**YOUR TASK**
A faithful copy is needed of the lines below from the one with "9 -8.492 1.00 89.75 17 SER A N 1" up to and including the one with "ATOM 128 O O"; set it down with no pictures and no other lines.

[Stored dataset items]
* * * *

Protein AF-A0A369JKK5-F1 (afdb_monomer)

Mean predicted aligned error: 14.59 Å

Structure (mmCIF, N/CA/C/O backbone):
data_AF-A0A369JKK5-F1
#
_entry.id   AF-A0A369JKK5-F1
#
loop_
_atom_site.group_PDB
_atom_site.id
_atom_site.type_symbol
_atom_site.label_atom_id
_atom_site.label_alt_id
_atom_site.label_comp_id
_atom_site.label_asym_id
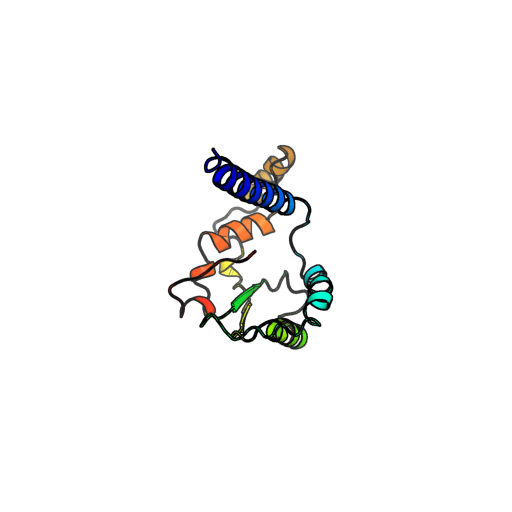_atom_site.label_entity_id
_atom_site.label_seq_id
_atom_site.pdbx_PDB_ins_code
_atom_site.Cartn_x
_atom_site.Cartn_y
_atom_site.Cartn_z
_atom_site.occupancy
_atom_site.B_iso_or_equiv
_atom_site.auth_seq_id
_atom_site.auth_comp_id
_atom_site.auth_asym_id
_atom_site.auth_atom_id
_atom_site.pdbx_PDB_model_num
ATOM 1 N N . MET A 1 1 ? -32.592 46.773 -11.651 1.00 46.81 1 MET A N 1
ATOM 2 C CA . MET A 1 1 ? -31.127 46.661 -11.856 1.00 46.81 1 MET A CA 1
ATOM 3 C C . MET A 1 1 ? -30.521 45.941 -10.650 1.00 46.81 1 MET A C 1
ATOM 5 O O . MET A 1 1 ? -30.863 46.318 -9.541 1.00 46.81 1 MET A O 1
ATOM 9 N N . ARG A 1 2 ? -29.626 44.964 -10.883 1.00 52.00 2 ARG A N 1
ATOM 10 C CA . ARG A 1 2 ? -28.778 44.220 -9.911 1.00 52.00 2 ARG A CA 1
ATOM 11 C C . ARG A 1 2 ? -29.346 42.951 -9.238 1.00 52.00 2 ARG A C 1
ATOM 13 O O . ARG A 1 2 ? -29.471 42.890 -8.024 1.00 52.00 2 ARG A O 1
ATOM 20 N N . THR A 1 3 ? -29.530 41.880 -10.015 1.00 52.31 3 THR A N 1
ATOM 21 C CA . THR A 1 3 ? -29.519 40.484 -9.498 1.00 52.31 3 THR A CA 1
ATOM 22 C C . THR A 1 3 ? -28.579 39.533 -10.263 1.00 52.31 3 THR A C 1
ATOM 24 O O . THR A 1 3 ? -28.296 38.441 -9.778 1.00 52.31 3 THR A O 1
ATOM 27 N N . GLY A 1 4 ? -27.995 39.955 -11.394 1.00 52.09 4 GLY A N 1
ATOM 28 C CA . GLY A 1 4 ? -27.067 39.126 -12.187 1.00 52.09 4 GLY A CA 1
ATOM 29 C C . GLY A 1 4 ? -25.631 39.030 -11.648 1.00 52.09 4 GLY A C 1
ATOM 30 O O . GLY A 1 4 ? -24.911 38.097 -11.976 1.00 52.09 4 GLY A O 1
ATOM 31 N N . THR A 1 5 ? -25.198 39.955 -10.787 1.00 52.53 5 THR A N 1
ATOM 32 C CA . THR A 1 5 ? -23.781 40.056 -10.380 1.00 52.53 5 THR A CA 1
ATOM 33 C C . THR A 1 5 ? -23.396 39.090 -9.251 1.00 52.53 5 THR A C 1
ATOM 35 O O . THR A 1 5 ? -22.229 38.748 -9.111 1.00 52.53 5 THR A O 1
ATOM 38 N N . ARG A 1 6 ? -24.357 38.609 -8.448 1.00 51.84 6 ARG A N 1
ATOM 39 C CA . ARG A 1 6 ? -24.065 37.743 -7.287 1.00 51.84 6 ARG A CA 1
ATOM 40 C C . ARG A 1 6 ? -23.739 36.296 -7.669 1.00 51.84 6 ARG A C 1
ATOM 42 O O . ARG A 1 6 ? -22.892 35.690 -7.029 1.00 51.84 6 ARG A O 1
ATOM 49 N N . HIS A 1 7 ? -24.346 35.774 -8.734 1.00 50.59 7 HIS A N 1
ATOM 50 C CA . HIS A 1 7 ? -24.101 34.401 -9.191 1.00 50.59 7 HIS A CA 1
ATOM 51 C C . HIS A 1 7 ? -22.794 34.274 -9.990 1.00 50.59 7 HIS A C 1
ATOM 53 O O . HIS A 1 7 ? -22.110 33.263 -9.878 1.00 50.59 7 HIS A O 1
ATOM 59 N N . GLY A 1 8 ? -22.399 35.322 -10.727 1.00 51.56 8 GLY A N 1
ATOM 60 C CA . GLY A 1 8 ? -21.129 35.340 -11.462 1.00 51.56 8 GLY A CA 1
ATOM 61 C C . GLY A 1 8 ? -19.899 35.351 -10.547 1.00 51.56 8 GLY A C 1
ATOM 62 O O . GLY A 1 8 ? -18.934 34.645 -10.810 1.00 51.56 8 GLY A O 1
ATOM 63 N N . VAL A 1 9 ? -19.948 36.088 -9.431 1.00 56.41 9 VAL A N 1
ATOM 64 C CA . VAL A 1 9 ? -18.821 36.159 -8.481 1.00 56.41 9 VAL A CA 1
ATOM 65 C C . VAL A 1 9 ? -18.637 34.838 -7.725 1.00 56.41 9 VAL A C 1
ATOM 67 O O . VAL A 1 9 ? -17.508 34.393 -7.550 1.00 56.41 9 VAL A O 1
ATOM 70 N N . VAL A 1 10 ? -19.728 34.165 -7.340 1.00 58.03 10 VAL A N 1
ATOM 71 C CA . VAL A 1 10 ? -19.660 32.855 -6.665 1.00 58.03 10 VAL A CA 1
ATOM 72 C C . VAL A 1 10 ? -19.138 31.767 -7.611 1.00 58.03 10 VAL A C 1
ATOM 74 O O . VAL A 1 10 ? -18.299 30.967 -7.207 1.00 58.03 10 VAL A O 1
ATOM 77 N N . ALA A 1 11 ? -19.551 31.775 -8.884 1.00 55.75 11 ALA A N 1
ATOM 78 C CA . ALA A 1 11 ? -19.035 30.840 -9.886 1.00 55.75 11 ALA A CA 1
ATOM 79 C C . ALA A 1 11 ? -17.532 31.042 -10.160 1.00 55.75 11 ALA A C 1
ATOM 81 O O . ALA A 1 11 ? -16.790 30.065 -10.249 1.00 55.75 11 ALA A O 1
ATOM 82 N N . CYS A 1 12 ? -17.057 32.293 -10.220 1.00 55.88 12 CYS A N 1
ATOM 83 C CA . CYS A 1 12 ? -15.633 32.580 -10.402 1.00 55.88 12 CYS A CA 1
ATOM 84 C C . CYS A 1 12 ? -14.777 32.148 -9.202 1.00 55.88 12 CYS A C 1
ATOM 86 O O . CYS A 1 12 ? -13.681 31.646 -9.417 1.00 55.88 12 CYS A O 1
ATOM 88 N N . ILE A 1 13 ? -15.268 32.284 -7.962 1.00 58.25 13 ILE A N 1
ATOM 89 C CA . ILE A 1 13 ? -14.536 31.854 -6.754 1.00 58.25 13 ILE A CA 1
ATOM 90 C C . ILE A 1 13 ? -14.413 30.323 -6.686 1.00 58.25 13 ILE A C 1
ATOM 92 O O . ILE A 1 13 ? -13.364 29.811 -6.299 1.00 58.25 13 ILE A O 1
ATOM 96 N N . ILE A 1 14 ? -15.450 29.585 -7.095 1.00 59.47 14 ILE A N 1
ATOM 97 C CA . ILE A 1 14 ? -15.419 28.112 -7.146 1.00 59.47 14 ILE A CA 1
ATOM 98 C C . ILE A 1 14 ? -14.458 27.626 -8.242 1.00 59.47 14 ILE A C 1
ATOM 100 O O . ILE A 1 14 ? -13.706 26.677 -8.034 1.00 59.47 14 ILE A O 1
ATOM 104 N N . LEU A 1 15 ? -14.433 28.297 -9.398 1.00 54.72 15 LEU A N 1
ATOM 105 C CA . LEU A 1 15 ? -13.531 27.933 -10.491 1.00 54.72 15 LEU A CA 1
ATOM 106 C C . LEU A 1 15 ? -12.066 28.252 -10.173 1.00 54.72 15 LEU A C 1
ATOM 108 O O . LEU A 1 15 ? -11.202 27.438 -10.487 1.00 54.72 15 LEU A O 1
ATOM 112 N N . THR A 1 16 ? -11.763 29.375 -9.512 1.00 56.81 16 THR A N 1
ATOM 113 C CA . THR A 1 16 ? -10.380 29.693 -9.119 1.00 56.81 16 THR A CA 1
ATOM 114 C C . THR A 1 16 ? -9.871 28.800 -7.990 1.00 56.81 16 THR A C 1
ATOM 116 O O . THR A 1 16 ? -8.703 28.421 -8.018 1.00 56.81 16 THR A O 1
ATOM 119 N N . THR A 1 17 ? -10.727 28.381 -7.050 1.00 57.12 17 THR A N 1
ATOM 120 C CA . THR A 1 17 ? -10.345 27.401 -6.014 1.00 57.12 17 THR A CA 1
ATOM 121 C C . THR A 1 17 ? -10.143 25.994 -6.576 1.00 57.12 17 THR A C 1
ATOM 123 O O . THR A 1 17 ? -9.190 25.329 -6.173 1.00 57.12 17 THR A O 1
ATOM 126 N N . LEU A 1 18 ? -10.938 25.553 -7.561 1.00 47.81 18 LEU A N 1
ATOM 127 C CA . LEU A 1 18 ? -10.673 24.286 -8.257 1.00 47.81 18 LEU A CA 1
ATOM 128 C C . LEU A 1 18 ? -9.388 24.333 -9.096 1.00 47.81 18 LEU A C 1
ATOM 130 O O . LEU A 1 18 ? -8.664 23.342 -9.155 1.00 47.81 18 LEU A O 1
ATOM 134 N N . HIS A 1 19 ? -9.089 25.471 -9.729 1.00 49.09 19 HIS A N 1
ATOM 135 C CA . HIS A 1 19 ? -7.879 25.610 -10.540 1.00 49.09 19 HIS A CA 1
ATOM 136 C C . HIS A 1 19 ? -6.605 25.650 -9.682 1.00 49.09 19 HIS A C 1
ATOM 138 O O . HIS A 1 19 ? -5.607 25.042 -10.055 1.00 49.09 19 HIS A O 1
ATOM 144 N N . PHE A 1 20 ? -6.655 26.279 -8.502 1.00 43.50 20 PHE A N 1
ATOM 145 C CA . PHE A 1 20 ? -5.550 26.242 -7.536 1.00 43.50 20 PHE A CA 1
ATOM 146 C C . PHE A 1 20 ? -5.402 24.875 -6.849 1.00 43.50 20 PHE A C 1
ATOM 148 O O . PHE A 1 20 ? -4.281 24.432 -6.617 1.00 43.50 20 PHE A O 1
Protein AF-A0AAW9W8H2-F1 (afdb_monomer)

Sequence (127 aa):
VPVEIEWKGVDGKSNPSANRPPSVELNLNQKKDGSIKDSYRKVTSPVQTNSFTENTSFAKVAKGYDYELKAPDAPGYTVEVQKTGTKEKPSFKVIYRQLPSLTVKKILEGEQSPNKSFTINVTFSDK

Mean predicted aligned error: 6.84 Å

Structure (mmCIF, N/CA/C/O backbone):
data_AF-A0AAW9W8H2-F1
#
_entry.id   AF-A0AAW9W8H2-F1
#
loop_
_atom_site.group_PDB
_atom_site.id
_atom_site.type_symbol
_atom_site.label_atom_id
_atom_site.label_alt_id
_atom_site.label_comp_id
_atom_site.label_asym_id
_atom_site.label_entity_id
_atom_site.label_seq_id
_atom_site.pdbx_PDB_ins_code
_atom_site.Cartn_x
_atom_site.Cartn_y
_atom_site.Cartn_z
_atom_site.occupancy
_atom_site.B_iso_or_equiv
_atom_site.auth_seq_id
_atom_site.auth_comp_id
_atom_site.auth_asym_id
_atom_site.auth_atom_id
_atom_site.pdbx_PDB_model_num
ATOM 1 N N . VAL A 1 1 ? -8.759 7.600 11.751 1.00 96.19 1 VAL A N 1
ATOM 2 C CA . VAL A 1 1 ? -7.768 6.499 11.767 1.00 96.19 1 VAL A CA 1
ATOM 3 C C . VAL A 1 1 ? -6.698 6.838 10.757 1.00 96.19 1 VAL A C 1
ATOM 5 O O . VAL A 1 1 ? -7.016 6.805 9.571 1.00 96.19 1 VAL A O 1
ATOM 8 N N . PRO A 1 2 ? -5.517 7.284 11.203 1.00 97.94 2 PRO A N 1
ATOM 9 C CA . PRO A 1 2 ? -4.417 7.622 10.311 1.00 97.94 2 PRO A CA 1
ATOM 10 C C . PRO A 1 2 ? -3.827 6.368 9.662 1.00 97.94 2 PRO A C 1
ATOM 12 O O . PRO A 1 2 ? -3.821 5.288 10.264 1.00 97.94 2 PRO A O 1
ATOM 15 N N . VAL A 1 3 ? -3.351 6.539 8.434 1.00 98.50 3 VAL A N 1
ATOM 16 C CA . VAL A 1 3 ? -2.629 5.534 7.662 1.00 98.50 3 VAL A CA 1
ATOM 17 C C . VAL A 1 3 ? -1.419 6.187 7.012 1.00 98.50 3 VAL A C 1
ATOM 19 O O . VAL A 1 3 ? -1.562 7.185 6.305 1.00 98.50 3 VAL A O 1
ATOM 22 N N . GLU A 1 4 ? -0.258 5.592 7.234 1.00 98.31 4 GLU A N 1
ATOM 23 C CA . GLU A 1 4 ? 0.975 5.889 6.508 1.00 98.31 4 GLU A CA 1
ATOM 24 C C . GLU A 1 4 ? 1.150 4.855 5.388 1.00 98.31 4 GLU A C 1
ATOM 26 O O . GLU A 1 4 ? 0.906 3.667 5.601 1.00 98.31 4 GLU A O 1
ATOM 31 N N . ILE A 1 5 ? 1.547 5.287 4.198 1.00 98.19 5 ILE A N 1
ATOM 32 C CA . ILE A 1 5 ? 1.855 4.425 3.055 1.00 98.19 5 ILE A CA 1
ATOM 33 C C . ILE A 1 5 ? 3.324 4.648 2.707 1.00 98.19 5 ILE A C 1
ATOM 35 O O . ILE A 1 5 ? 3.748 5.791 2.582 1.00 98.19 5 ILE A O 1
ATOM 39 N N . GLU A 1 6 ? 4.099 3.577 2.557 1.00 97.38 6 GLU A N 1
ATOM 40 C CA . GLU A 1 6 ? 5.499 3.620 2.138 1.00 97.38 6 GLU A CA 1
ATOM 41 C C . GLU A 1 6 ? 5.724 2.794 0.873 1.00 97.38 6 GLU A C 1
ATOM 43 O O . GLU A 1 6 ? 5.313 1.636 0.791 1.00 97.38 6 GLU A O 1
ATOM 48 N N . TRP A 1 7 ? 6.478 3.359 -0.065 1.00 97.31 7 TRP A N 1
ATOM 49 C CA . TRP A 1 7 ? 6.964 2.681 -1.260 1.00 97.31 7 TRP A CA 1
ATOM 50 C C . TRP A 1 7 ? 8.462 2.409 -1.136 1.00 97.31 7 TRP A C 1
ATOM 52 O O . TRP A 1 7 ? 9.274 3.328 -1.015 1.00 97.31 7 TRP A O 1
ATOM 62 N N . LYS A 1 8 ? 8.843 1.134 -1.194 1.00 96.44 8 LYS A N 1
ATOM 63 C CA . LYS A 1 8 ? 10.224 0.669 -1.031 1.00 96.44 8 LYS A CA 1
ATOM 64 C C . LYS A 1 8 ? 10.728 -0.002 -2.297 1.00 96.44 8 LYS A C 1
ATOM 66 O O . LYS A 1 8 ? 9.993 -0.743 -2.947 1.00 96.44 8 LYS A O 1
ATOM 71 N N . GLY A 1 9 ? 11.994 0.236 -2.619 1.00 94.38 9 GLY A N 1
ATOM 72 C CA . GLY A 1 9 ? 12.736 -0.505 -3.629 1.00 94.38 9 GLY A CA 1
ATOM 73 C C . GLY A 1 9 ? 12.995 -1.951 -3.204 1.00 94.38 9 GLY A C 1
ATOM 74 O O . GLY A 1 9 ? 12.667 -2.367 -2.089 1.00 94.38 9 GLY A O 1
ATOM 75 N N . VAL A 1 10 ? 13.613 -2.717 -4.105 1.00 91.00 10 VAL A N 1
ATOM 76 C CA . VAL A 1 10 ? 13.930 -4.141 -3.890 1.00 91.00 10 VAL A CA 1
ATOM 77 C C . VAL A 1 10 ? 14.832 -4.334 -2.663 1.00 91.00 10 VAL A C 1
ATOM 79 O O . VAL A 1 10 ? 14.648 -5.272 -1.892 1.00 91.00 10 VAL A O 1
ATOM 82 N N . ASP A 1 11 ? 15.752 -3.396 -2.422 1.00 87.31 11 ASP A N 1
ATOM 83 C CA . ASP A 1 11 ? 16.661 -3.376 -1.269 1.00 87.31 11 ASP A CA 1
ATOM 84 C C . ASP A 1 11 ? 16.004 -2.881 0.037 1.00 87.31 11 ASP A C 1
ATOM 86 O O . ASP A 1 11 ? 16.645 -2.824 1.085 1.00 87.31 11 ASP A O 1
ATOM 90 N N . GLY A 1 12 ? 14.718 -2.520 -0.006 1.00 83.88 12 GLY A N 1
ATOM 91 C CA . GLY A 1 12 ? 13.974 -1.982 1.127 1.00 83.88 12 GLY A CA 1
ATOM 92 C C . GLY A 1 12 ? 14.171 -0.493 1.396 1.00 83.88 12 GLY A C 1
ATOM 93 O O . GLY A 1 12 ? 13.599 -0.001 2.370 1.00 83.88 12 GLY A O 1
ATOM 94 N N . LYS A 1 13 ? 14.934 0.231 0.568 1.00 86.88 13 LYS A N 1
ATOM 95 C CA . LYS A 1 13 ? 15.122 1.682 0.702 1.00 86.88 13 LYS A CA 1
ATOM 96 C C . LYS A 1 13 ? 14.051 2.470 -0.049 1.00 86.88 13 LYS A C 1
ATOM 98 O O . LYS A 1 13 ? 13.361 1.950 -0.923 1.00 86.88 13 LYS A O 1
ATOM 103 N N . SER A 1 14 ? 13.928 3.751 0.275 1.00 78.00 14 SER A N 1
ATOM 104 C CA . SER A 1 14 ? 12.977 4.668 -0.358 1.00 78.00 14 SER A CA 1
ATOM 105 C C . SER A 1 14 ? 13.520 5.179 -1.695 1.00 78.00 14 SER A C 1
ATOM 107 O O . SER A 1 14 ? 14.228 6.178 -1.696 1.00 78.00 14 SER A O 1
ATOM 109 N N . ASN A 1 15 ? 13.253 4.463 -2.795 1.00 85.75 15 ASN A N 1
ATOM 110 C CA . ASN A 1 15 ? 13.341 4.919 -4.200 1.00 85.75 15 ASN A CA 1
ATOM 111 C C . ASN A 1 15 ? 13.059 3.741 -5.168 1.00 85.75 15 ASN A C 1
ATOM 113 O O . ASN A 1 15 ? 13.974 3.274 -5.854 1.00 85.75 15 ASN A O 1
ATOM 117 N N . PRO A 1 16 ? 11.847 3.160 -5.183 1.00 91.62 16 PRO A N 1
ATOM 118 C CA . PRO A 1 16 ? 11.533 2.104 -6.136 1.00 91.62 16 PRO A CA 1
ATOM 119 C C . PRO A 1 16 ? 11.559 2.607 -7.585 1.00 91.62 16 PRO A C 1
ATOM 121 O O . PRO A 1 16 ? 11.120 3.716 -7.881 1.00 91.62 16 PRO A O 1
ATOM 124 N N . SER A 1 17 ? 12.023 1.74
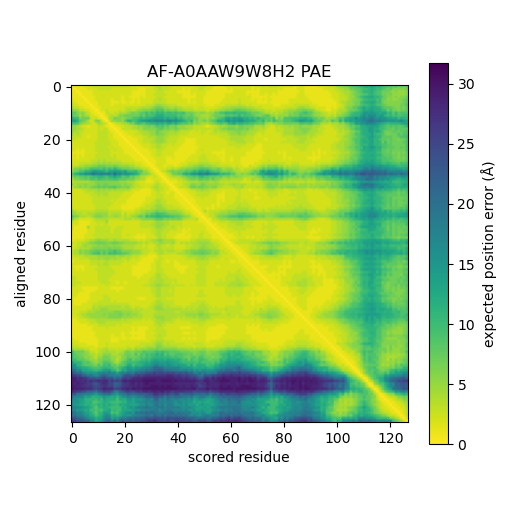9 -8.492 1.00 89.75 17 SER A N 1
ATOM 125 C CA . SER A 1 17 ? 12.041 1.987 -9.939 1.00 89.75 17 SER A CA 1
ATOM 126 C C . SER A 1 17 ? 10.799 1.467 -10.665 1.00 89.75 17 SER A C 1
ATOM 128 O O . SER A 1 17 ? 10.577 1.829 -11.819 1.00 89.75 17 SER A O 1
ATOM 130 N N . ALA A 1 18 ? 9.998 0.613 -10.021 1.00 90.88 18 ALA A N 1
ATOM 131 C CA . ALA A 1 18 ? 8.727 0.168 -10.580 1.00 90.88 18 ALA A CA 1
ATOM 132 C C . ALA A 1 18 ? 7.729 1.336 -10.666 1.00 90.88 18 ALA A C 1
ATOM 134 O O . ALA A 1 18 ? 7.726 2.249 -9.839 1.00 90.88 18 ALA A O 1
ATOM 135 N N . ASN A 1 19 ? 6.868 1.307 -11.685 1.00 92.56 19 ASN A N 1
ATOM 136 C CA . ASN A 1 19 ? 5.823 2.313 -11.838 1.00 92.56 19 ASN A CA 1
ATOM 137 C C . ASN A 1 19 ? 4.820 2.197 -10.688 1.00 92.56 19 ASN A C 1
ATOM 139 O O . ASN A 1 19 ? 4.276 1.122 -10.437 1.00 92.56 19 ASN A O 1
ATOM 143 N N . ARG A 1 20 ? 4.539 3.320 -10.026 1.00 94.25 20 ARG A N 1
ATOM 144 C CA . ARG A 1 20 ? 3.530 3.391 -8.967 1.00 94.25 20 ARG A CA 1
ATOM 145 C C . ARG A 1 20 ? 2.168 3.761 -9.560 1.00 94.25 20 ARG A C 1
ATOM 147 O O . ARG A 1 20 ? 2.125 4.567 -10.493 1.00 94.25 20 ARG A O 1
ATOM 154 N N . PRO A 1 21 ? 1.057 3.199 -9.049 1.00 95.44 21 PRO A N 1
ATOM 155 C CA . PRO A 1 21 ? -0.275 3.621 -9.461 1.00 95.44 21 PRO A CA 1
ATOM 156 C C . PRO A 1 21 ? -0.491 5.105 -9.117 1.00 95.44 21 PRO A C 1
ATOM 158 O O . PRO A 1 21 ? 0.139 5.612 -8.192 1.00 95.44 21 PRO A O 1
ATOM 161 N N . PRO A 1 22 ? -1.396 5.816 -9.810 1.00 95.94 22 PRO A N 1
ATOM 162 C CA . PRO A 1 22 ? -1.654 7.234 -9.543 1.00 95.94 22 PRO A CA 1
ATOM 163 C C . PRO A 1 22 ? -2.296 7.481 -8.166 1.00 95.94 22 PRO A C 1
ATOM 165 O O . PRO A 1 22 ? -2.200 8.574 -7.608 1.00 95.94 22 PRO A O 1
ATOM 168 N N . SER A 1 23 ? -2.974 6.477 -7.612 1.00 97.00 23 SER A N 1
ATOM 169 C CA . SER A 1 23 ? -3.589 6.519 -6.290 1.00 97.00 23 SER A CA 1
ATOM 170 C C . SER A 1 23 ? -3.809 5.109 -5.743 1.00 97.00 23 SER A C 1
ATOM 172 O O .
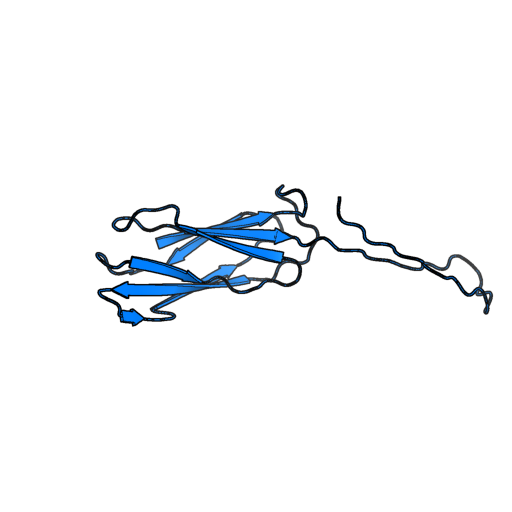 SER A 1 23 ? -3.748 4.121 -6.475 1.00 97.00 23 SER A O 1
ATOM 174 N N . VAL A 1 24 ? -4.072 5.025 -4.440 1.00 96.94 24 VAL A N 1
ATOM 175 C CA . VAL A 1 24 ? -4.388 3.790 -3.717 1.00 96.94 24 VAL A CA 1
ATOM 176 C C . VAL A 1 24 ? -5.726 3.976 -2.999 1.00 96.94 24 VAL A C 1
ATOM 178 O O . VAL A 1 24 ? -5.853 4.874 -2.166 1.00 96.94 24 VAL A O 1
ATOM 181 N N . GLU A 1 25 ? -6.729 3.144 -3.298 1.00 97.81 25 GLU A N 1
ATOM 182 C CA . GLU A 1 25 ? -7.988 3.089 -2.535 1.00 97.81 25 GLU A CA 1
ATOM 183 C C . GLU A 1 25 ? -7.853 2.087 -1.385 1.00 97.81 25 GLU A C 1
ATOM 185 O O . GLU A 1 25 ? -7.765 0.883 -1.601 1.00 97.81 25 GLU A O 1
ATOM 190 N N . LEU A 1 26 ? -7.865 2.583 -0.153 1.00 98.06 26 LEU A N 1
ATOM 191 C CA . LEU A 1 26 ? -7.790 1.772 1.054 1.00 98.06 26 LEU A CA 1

* * * *

**SOLVED EXERCISE**
9 -8.492 1.00 89.75 17 SER A N 1
ATOM 125 C CA . SER A 1 17 ? 12.041 1.987 -9.939 1.00 89.75 17 SER A CA 1
ATOM 126 C C . SER A 1 17 ? 10.799 1.467 -10.665 1.00 89.75 17 SER A C 1
ATOM 128 O O . SER A 1 17 ? 10.577 1.829 -11.819 1.00 89.75 17 SER A O 1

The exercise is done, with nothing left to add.